The asides offered up shine a light on the “very different world” of American TV journalism post WWII –accusing it of being overtly used as a powerful arm of propagandist influence for the American government. Davis also presents an impassioned view of the “dumbing-down" of the news in its current evolution. 
 
The oozing glue that holds the book together is a well-meaning tribute by the author to his teacher and mentor journalist Frank Kearns -- the “go to guy” at CBS for dangerous assignments, as well the prized cameraman Yousef (“Joe”) Masraff that accompanied him on the Algerian journey. One thing is for certain, when it comes to journalism the word “luck “ always pops up in the conversation, and it seemed to play a significant role in Kearns' great reporting, as well as the nine lives he possessed (that rolled into 114) in staying alive through it all. 
 
Now to war. There are always two sides. In this one we have the French Government versus the Algerian Nationals. What could be a complicated issue, if you are unfamiliar with the Algerian’s fight for independence from France, Kearns’ reporting boils down to the view the Algerian Nationalists (90% of whom were Arab Muslims) were being treated like second class citizens in their own country. The French Colonial power had swept in more than 100 years earlier and tried to create a mini-France, building up an idyllic land of bucolic rolling farms, creating a European-style world run with French ventures. The rub was that Arab Muslim Nationals were not reaping the benefits equal to that of the Frenchmen.  And though they had been saying “enough” and sticking thorns in the side of the French  for most of those hundred years, somehow in the early 1950’s they managed to gain enough steam in their resistance to draw some blood  from the French government and its' ex-pat settlers.
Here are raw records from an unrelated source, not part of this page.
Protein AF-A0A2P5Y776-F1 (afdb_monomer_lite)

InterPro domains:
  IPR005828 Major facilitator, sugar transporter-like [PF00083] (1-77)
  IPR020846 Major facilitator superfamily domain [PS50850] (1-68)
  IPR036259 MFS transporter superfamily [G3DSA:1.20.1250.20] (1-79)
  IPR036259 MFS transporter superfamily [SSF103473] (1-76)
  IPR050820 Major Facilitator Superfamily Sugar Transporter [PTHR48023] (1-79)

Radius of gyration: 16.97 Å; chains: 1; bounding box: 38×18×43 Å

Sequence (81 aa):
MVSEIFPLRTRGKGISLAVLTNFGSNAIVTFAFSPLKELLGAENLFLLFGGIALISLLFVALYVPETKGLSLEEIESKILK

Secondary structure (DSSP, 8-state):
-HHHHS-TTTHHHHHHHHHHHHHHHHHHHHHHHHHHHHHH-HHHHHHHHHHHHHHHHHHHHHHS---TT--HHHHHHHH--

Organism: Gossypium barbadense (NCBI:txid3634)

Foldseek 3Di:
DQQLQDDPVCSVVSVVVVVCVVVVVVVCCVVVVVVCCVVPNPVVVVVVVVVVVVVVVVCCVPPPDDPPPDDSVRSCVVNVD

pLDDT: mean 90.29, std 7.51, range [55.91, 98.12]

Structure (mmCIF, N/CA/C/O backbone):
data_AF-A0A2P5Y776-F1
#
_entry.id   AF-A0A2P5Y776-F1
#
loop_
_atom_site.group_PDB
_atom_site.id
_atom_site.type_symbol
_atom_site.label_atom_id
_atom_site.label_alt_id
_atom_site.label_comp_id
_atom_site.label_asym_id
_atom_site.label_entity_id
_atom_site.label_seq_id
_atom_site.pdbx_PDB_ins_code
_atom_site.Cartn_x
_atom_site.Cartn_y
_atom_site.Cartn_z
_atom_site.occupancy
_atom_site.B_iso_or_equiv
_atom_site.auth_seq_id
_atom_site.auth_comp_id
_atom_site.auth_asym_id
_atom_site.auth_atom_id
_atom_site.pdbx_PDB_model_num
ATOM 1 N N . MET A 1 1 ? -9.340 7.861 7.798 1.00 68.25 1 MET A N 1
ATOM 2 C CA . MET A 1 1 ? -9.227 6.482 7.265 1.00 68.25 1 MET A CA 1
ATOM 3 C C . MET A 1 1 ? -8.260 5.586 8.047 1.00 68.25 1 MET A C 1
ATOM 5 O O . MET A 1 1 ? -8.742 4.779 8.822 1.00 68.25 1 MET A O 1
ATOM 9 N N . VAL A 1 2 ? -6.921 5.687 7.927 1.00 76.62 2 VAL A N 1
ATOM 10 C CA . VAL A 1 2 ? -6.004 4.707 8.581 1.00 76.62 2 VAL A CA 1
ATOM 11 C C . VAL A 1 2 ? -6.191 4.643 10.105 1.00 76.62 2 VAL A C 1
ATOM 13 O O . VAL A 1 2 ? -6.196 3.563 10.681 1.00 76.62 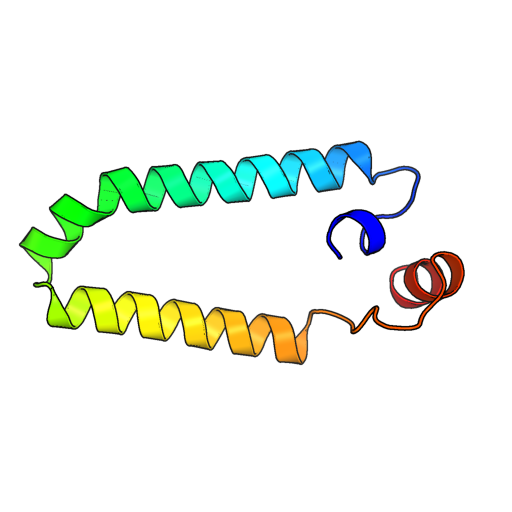2 VAL A O 1
ATOM 16 N N . SER A 1 3 ? -6.418 5.780 10.767 1.00 76.69 3 SER A N 1
ATOM 17 C CA . SER A 1 3 ? -6.684 5.839 12.211 1.00 76.69 3 SER A CA 1
ATOM 18 C C . SER A 1 3 ? -8.057 5.302 12.633 1.00 76.69 3 SER A C 1
ATOM 20 O O . SER A 1 3 ? -8.225 4.967 13.803 1.00 76.69 3 SER A O 1
ATOM 22 N N . GLU A 1 4 ? -9.018 5.232 11.709 1.00 80.81 4 GLU A N 1
ATOM 23 C CA . GLU A 1 4 ? -10.382 4.738 11.953 1.00 80.81 4 GLU A CA 1
ATOM 24 C C . GLU A 1 4 ? -10.451 3.209 11.883 1.00 80.81 4 GLU A C 1
ATOM 26 O O . GLU A 1 4 ? -11.267 2.609 12.568 1.00 80.81 4 GLU A O 1
ATOM 31 N N . ILE A 1 5 ? -9.572 2.576 11.097 1.00 81.88 5 ILE A N 1
ATOM 32 C CA . ILE A 1 5 ? -9.565 1.118 10.894 1.00 81.88 5 ILE A CA 1
ATOM 33 C C . ILE A 1 5 ? -8.976 0.374 12.105 1.00 81.88 5 ILE A C 1
ATOM 35 O O . ILE A 1 5 ? -9.312 -0.780 12.361 1.00 81.88 5 ILE A O 1
ATOM 39 N N . PHE A 1 6 ? -8.087 1.015 12.869 1.00 84.56 6 PHE A N 1
ATOM 40 C CA . PHE A 1 6 ? -7.441 0.366 14.007 1.00 84.56 6 PHE A CA 1
ATOM 41 C C . PHE A 1 6 ? -8.195 0.601 15.3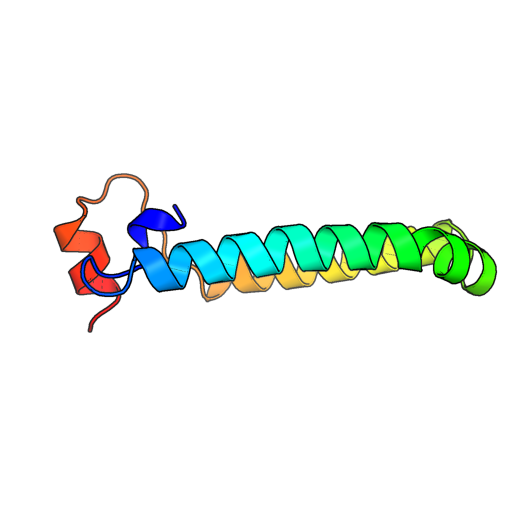30 1.00 84.56 6 PHE A C 1
ATOM 43 O O . PHE A 1 6 ? -8.432 1.763 15.693 1.00 84.56 6 PHE A O 1
ATOM 50 N N . PRO A 1 7 ? -8.455 -0.470 16.114 1.00 81.44 7 PRO A N 1
ATOM 51 C CA . PRO A 1 7 ? -8.995 -0.371 17.468 1.00 81.44 7 PRO A CA 1
ATOM 52 C C . PRO A 1 7 ? -8.159 0.554 18.348 1.00 81.44 7 PRO A C 1
ATOM 54 O O . PRO A 1 7 ? -6.926 0.573 18.245 1.00 81.44 7 PRO A O 1
ATOM 57 N N . LEU A 1 8 ? -8.803 1.265 19.276 1.00 82.06 8 LEU A N 1
ATOM 58 C CA . LEU A 1 8 ? -8.146 2.239 20.164 1.00 82.06 8 LEU A CA 1
ATOM 59 C C . LEU A 1 8 ? -6.876 1.685 20.831 1.00 82.06 8 LEU A C 1
ATOM 61 O O . LEU A 1 8 ? -5.847 2.359 20.876 1.00 82.06 8 LEU A O 1
ATOM 65 N N . ARG A 1 9 ? -6.921 0.425 21.282 1.00 83.00 9 ARG A N 1
ATOM 66 C CA . ARG A 1 9 ? -5.817 -0.243 21.991 1.00 83.00 9 ARG A CA 1
ATOM 67 C C . ARG A 1 9 ? -4.583 -0.508 21.119 1.00 83.00 9 ARG A C 1
ATOM 69 O O . ARG A 1 9 ? -3.470 -0.546 21.640 1.00 83.00 9 ARG A O 1
ATOM 76 N N . THR A 1 10 ? -4.752 -0.727 19.815 1.00 85.38 10 THR A N 1
ATOM 77 C CA . THR A 1 10 ? -3.656 -1.076 18.886 1.00 85.38 10 THR A CA 1
ATOM 78 C C . THR A 1 10 ? -3.351 0.020 17.873 1.00 85.38 10 THR A C 1
ATOM 80 O O . THR A 1 10 ? -2.345 -0.078 17.167 1.00 85.38 10 THR A O 1
ATOM 83 N N . ARG A 1 11 ? -4.152 1.090 17.845 1.00 87.25 11 ARG A N 1
ATOM 84 C CA . ARG A 1 11 ? -4.059 2.199 16.892 1.00 87.25 11 ARG A CA 1
ATOM 85 C C . ARG A 1 11 ? -2.657 2.763 16.745 1.00 87.25 11 ARG A C 1
ATOM 87 O O . ARG A 1 11 ? -2.190 2.898 15.623 1.00 87.25 11 ARG A O 1
ATOM 94 N N . GLY A 1 12 ? -1.969 3.040 17.853 1.00 89.88 12 GLY A N 1
ATOM 95 C CA . GLY A 1 12 ? -0.604 3.573 17.800 1.00 89.88 12 GLY A CA 1
ATOM 96 C C . GLY A 1 12 ? 0.349 2.663 17.018 1.00 89.88 12 GLY A C 1
ATOM 97 O O . GLY A 1 12 ? 1.052 3.125 16.128 1.00 89.88 12 GLY A O 1
ATOM 98 N N . LYS A 1 13 ? 0.313 1.349 17.278 1.00 91.06 13 LYS A N 1
ATOM 99 C CA . LYS A 1 13 ? 1.151 0.366 16.571 1.00 91.06 13 LYS A CA 1
ATOM 100 C C . LYS A 1 13 ? 0.746 0.219 15.103 1.00 91.06 13 LYS A C 1
ATOM 102 O O . LYS A 1 13 ? 1.617 0.175 14.239 1.00 91.06 13 LYS A O 1
ATOM 107 N N . GLY A 1 14 ? -0.560 0.167 14.830 1.00 91.44 14 GLY A N 1
ATOM 108 C CA . GLY A 1 14 ? -1.096 0.053 13.472 1.00 91.44 14 GLY A CA 1
ATOM 109 C C . GLY A 1 14 ? -0.724 1.248 12.595 1.00 91.44 14 GLY A C 1
ATOM 110 O O . GLY A 1 14 ? -0.243 1.069 11.478 1.00 91.44 14 GLY A O 1
ATOM 111 N N . ILE A 1 15 ? -0.851 2.466 13.130 1.00 92.75 15 ILE A N 1
ATOM 112 C CA . ILE A 1 15 ? -0.459 3.694 12.430 1.00 92.75 15 ILE A CA 1
ATOM 113 C C . ILE A 1 15 ? 1.052 3.718 12.186 1.00 92.75 15 ILE A C 1
ATOM 115 O O . ILE A 1 15 ? 1.463 3.980 11.060 1.00 92.75 15 ILE A O 1
ATOM 119 N N . SER A 1 16 ? 1.883 3.406 13.187 1.00 93.81 16 SER A N 1
ATOM 120 C CA . SER A 1 16 ? 3.341 3.389 13.000 1.00 93.81 16 SER A CA 1
ATOM 121 C C . SER A 1 16 ? 3.778 2.413 11.909 1.00 93.81 16 SER A C 1
ATOM 123 O O . SER A 1 16 ? 4.647 2.749 11.107 1.00 93.81 16 SER A O 1
ATOM 125 N N . LEU A 1 17 ? 3.157 1.231 11.838 1.00 94.69 17 LEU A N 1
ATOM 126 C CA . LEU A 1 17 ? 3.436 0.269 10.774 1.00 94.69 17 LEU A CA 1
ATOM 127 C C . LEU A 1 17 ? 2.985 0.795 9.407 1.00 94.69 17 LEU A C 1
ATOM 129 O O . LEU A 1 17 ? 3.752 0.716 8.455 1.00 94.69 17 LEU A O 1
ATOM 133 N N . ALA A 1 18 ? 1.791 1.387 9.311 1.00 93.44 18 ALA A N 1
ATOM 134 C CA . ALA A 1 18 ? 1.300 1.972 8.063 1.00 93.44 18 ALA A CA 1
ATOM 135 C C . ALA A 1 18 ? 2.219 3.095 7.549 1.00 93.44 18 ALA A C 1
ATOM 137 O O . ALA A 1 18 ? 2.518 3.159 6.357 1.00 93.44 18 ALA A O 1
ATOM 138 N N . VAL A 1 19 ? 2.708 3.947 8.453 1.00 95.06 19 VAL A N 1
ATOM 139 C CA . VAL A 1 19 ? 3.675 5.005 8.137 1.00 95.06 19 VAL A CA 1
ATOM 140 C C . VAL A 1 19 ? 4.998 4.398 7.671 1.00 95.06 19 VAL A C 1
ATOM 142 O O . VAL A 1 19 ? 5.507 4.789 6.622 1.00 95.06 19 VAL A O 1
ATOM 145 N N . LEU A 1 20 ? 5.530 3.407 8.393 1.00 97.00 20 LEU A N 1
ATOM 146 C CA . LEU A 1 20 ? 6.761 2.715 8.004 1.00 97.00 20 LEU A CA 1
ATOM 147 C C . LEU A 1 20 ? 6.636 2.080 6.615 1.00 97.00 20 LEU A C 1
ATOM 149 O O . LEU A 1 20 ? 7.533 2.237 5.793 1.00 97.00 20 LEU A O 1
ATOM 153 N N . THR A 1 21 ? 5.525 1.398 6.335 1.00 96.00 21 THR A N 1
ATOM 154 C CA . THR A 1 21 ? 5.261 0.813 5.018 1.00 96.00 21 THR A CA 1
ATOM 155 C C . THR A 1 21 ? 5.182 1.893 3.945 1.00 96.00 21 THR A C 1
ATOM 157 O O . THR A 1 21 ? 5.789 1.730 2.893 1.00 96.00 21 THR A O 1
ATOM 160 N N . ASN A 1 22 ? 4.509 3.017 4.203 1.00 95.62 22 ASN A N 1
ATOM 161 C CA . ASN A 1 22 ? 4.399 4.107 3.234 1.00 95.62 22 ASN A CA 1
ATOM 162 C C . ASN A 1 22 ? 5.772 4.687 2.856 1.00 95.62 22 ASN A C 1
ATOM 164 O O . ASN A 1 22 ? 6.117 4.738 1.673 1.00 95.62 22 ASN A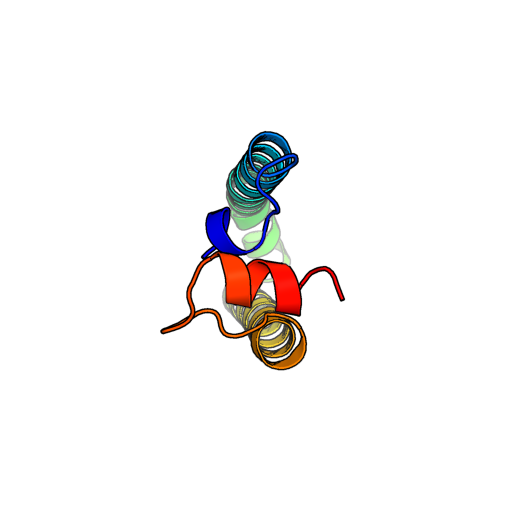 O 1
ATOM 168 N N . PHE A 1 23 ? 6.578 5.057 3.853 1.00 96.31 23 PHE A N 1
ATOM 169 C CA . PHE A 1 23 ? 7.918 5.595 3.611 1.00 96.31 23 PHE A CA 1
ATOM 170 C C . PHE A 1 23 ? 8.874 4.538 3.050 1.00 96.31 23 PHE A C 1
ATOM 172 O O . PHE A 1 23 ? 9.655 4.839 2.151 1.00 96.31 23 PHE A O 1
ATOM 179 N N . GLY A 1 24 ? 8.785 3.291 3.519 1.00 97.75 24 GLY A N 1
ATOM 180 C CA . GLY A 1 24 ? 9.582 2.176 3.011 1.00 97.75 24 GLY A CA 1
ATOM 181 C C . GLY A 1 24 ? 9.300 1.891 1.537 1.00 97.75 24 GLY A C 1
ATOM 182 O O . GLY A 1 24 ? 10.229 1.808 0.738 1.00 97.75 24 GLY A O 1
ATOM 183 N N . SER A 1 25 ? 8.027 1.822 1.142 1.00 95.56 25 SER A N 1
ATOM 184 C CA . SER A 1 25 ? 7.638 1.672 -0.263 1.00 95.56 25 SER A CA 1
ATOM 185 C C . SER A 1 25 ? 8.096 2.859 -1.110 1.00 95.56 25 SER A C 1
ATOM 187 O O . SER A 1 25 ? 8.593 2.650 -2.215 1.00 95.56 25 SER A O 1
ATOM 189 N N . ASN A 1 26 ? 7.994 4.091 -0.599 1.00 96.69 26 ASN A N 1
ATOM 190 C CA . ASN A 1 26 ? 8.485 5.274 -1.307 1.00 96.69 26 ASN A CA 1
ATOM 191 C C . ASN A 1 26 ? 10.007 5.221 -1.533 1.00 96.69 26 ASN A C 1
ATOM 193 O O . ASN A 1 26 ? 10.472 5.480 -2.645 1.00 96.69 26 ASN A O 1
ATOM 197 N N . ALA A 1 27 ? 10.772 4.811 -0.519 1.00 97.25 27 ALA A N 1
ATOM 198 C CA . ALA A 1 27 ? 12.214 4.622 -0.634 1.00 97.25 27 ALA A CA 1
ATOM 199 C C . ALA A 1 27 ? 12.556 3.534 -1.665 1.00 97.25 27 ALA A C 1
ATOM 201 O O . ALA A 1 27 ? 13.382 3.769 -2.545 1.00 97.25 27 ALA A O 1
ATOM 202 N N . ILE A 1 28 ? 11.878 2.380 -1.612 1.00 96.31 28 ILE A N 1
ATOM 203 C CA . ILE A 1 28 ? 12.069 1.292 -2.584 1.00 96.31 28 ILE A CA 1
ATOM 204 C C . ILE A 1 28 ? 11.825 1.796 -4.004 1.00 96.31 28 ILE A C 1
ATOM 206 O O . ILE A 1 28 ? 12.678 1.600 -4.862 1.00 96.31 28 ILE A O 1
ATOM 210 N N . VAL A 1 29 ? 10.700 2.472 -4.253 1.00 95.56 29 VAL A N 1
ATOM 211 C CA . VAL A 1 29 ? 10.393 3.021 -5.581 1.00 95.56 29 VAL A CA 1
ATOM 212 C C . VAL A 1 29 ? 11.466 4.018 -6.009 1.00 95.56 29 VAL A C 1
ATOM 214 O O . VAL A 1 29 ? 11.965 3.914 -7.122 1.00 95.56 29 VAL A O 1
ATOM 217 N N . THR A 1 30 ? 11.879 4.929 -5.127 1.00 95.81 30 THR A N 1
ATOM 218 C CA . THR A 1 30 ? 12.905 5.939 -5.427 1.00 95.81 30 THR A CA 1
ATOM 219 C C . THR A 1 30 ? 14.227 5.306 -5.867 1.00 95.81 30 THR A C 1
ATOM 221 O O . THR A 1 30 ? 14.788 5.711 -6.885 1.00 95.81 30 THR A O 1
ATOM 224 N N . PHE A 1 31 ? 14.710 4.286 -5.152 1.00 96.00 31 PHE A N 1
ATOM 225 C CA . PHE A 1 31 ? 15.971 3.619 -5.492 1.00 96.00 31 PHE A CA 1
ATOM 226 C C . PHE A 1 31 ? 15.840 2.646 -6.669 1.00 96.00 31 PHE A C 1
ATOM 228 O O . PHE A 1 31 ? 16.773 2.511 -7.459 1.00 96.00 31 PHE A O 1
ATOM 235 N N . ALA A 1 32 ? 14.695 1.978 -6.813 1.00 93.69 32 ALA A N 1
ATOM 236 C CA . ALA A 1 32 ? 14.475 0.987 -7.861 1.00 93.69 32 ALA A CA 1
ATOM 237 C C . ALA A 1 32 ? 14.075 1.606 -9.209 1.00 93.69 32 ALA A C 1
ATOM 239 O O . ALA A 1 32 ? 14.235 0.951 -10.238 1.00 93.69 32 ALA A O 1
ATOM 240 N N . PHE A 1 33 ? 13.582 2.850 -9.237 1.00 92.56 33 PHE A N 1
ATOM 241 C CA . PHE A 1 33 ? 13.050 3.466 -10.454 1.00 92.56 33 PHE A CA 1
ATOM 242 C C . PHE A 1 33 ? 14.088 3.571 -11.574 1.00 92.56 33 PHE A C 1
ATOM 244 O O . PHE A 1 33 ? 13.804 3.148 -12.692 1.00 92.56 33 PHE A O 1
ATOM 251 N N . SER A 1 34 ? 15.286 4.105 -11.297 1.00 93.94 34 SER A N 1
ATOM 252 C CA . SER A 1 34 ? 16.317 4.267 -12.337 1.00 9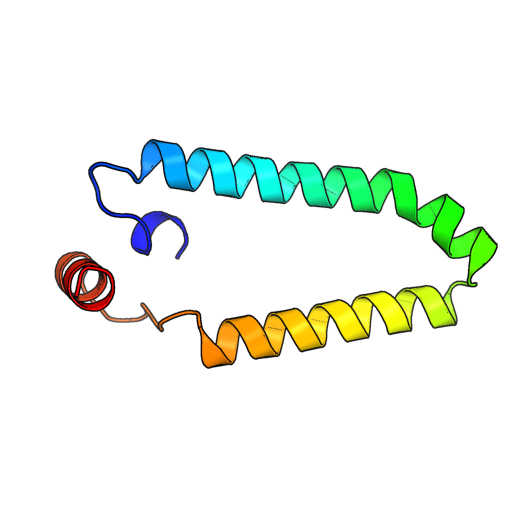3.94 34 SER A CA 1
ATOM 253 C C . SER A 1 34 ? 16.806 2.917 -12.884 1.00 93.94 34 SER A C 1
ATOM 255 O O . SER A 1 34 ? 16.733 2.734 -14.099 1.00 93.94 34 SER A O 1
ATOM 257 N N . PRO A 1 35 ? 17.189 1.932 -12.040 1.00 94.81 35 PRO A N 1
ATOM 258 C CA . PRO A 1 35 ? 17.569 0.601 -12.522 1.00 94.81 35 PRO A CA 1
ATOM 259 C C . PRO A 1 35 ? 16.461 -0.110 -13.312 1.00 94.81 35 PRO A C 1
ATOM 261 O O . PRO A 1 35 ? 16.721 -0.705 -14.355 1.00 94.81 35 PRO A O 1
ATOM 264 N N . LEU A 1 36 ? 15.206 -0.035 -12.853 1.00 94.25 36 LEU A N 1
ATOM 265 C CA . LEU A 1 36 ? 14.078 -0.653 -13.559 1.00 94.25 36 LEU A CA 1
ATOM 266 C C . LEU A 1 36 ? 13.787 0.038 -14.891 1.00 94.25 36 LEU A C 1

Possibly the card that strengthened the Algerian Nationalists hand was the defeat of the French in Indochina in ’52 and in the Suez region, perpetuating the collapse of the French expansionism in Southeast Asia. 
 
That was the rough and tumble world American foreign correspondent Frank Kearns dropped into, not simply by parachute, but in a slow crawl like an animal through insect-infected mountain scrub in order to report the situation first hand. Kearns found himself sleeping on rocks and on frigid soil, with meager rations and brown drinking water, endlessly ducking air fire from B-26’s, essentially risking life and limb and traveling without a passport or credentials. His diary felt thin -- mainly because his efforts, sometimes nine hours a day -- were plowed into his reporting for CBS. The other prize represented in the book are some of the original sound on film scripts Kearns typed up on oil skin paper while out in the field, showing he had a Director’s command of presenting the stories of the Algerian people’s side of the conflict -- as he saw it – in the most effective packaging to obtain the sympathies of an American audience. How far CBS News strayed from that plan is not presented in the book but would be fascinating to know. 
 
On the French side, Kearns' eyewitness accounts showed the extent of the bloody French “Ratissages”(attacks) conducted against the rebels and the ordinary citizenry, meant to keep them in line -- including burning swaths of their valuable cork tree forests, homes and businesses down to the ground. It all caused a mass exodus of those most vulnerable: widows, children and the frail elderly -- most forced to migrate in rags and barefoot into the hills, or hundreds of miles to neighboring countries such as Tunisia and Morocco. 
 
In contrast, on the Algerian side, Kearns' eyewitness accounts showed the most valuable weapon of the Algerian fighters was belief in their “Just Cause” and the sense of “Unity” they shared with their fellow rebels. In other words, they were fighting with mostly “Heart” and miniscule numbers of weapons confiscated from French soldiers or smuggled in from Egypt. The Algerians had scarce food, scarcer medicine for their wounded, but an unending belief that it was not “if we win the war” but “when we win the war.” And most notably, Kearns expressed in his diary, they had a naïve unending belief that the United States as well as the United Nations would eventually come their aid and free them from the under the thumb of the French.  After all, we Americans threw out the British -- and as they saw it we were the keepers and most ardent defenders of the “Beacon of Democracy.” 
 
Davis also presents a condensed version of Kearns' life and his important contributions to CBS News during the developing years -- a time when the networks had bureaus in many foreign cities such as Rome, Paris and Cairo while in a race to report world events with other news outlets such as NBC, and ABC.   Kearns bore witness as a reporter on the ground in multiple countries, to the last vestiges of disintegrating control a “handful of Empires” still had over their Colonial outposts. His ballsy frontline reporting continued through the seventies, marking him, according to Dan Rather, during an on-air tribute, “a legend around here.”
 
In response to the contentious debate over whether Frank Kearns was working as an operative for the CIA while he was reporting for CBS, Davis was cloudy. I found there was not enough evidence presented in the book to make a judgment either way. But, it was a powerful point to be raised and sadly one that haunted Kearns to his death and his surviving family to the present. Whatever the “truth” of the charges, Kearns got the “truth” out on whatever side of a story he was reporting.
 
Davis’ Algerian Diary is a worthwhile read and presents a plethora of research that helps build a more complete picture of the French-Algerian War and Frank Kearns' vital role in reporting the “Impossible Assignment” for CBS.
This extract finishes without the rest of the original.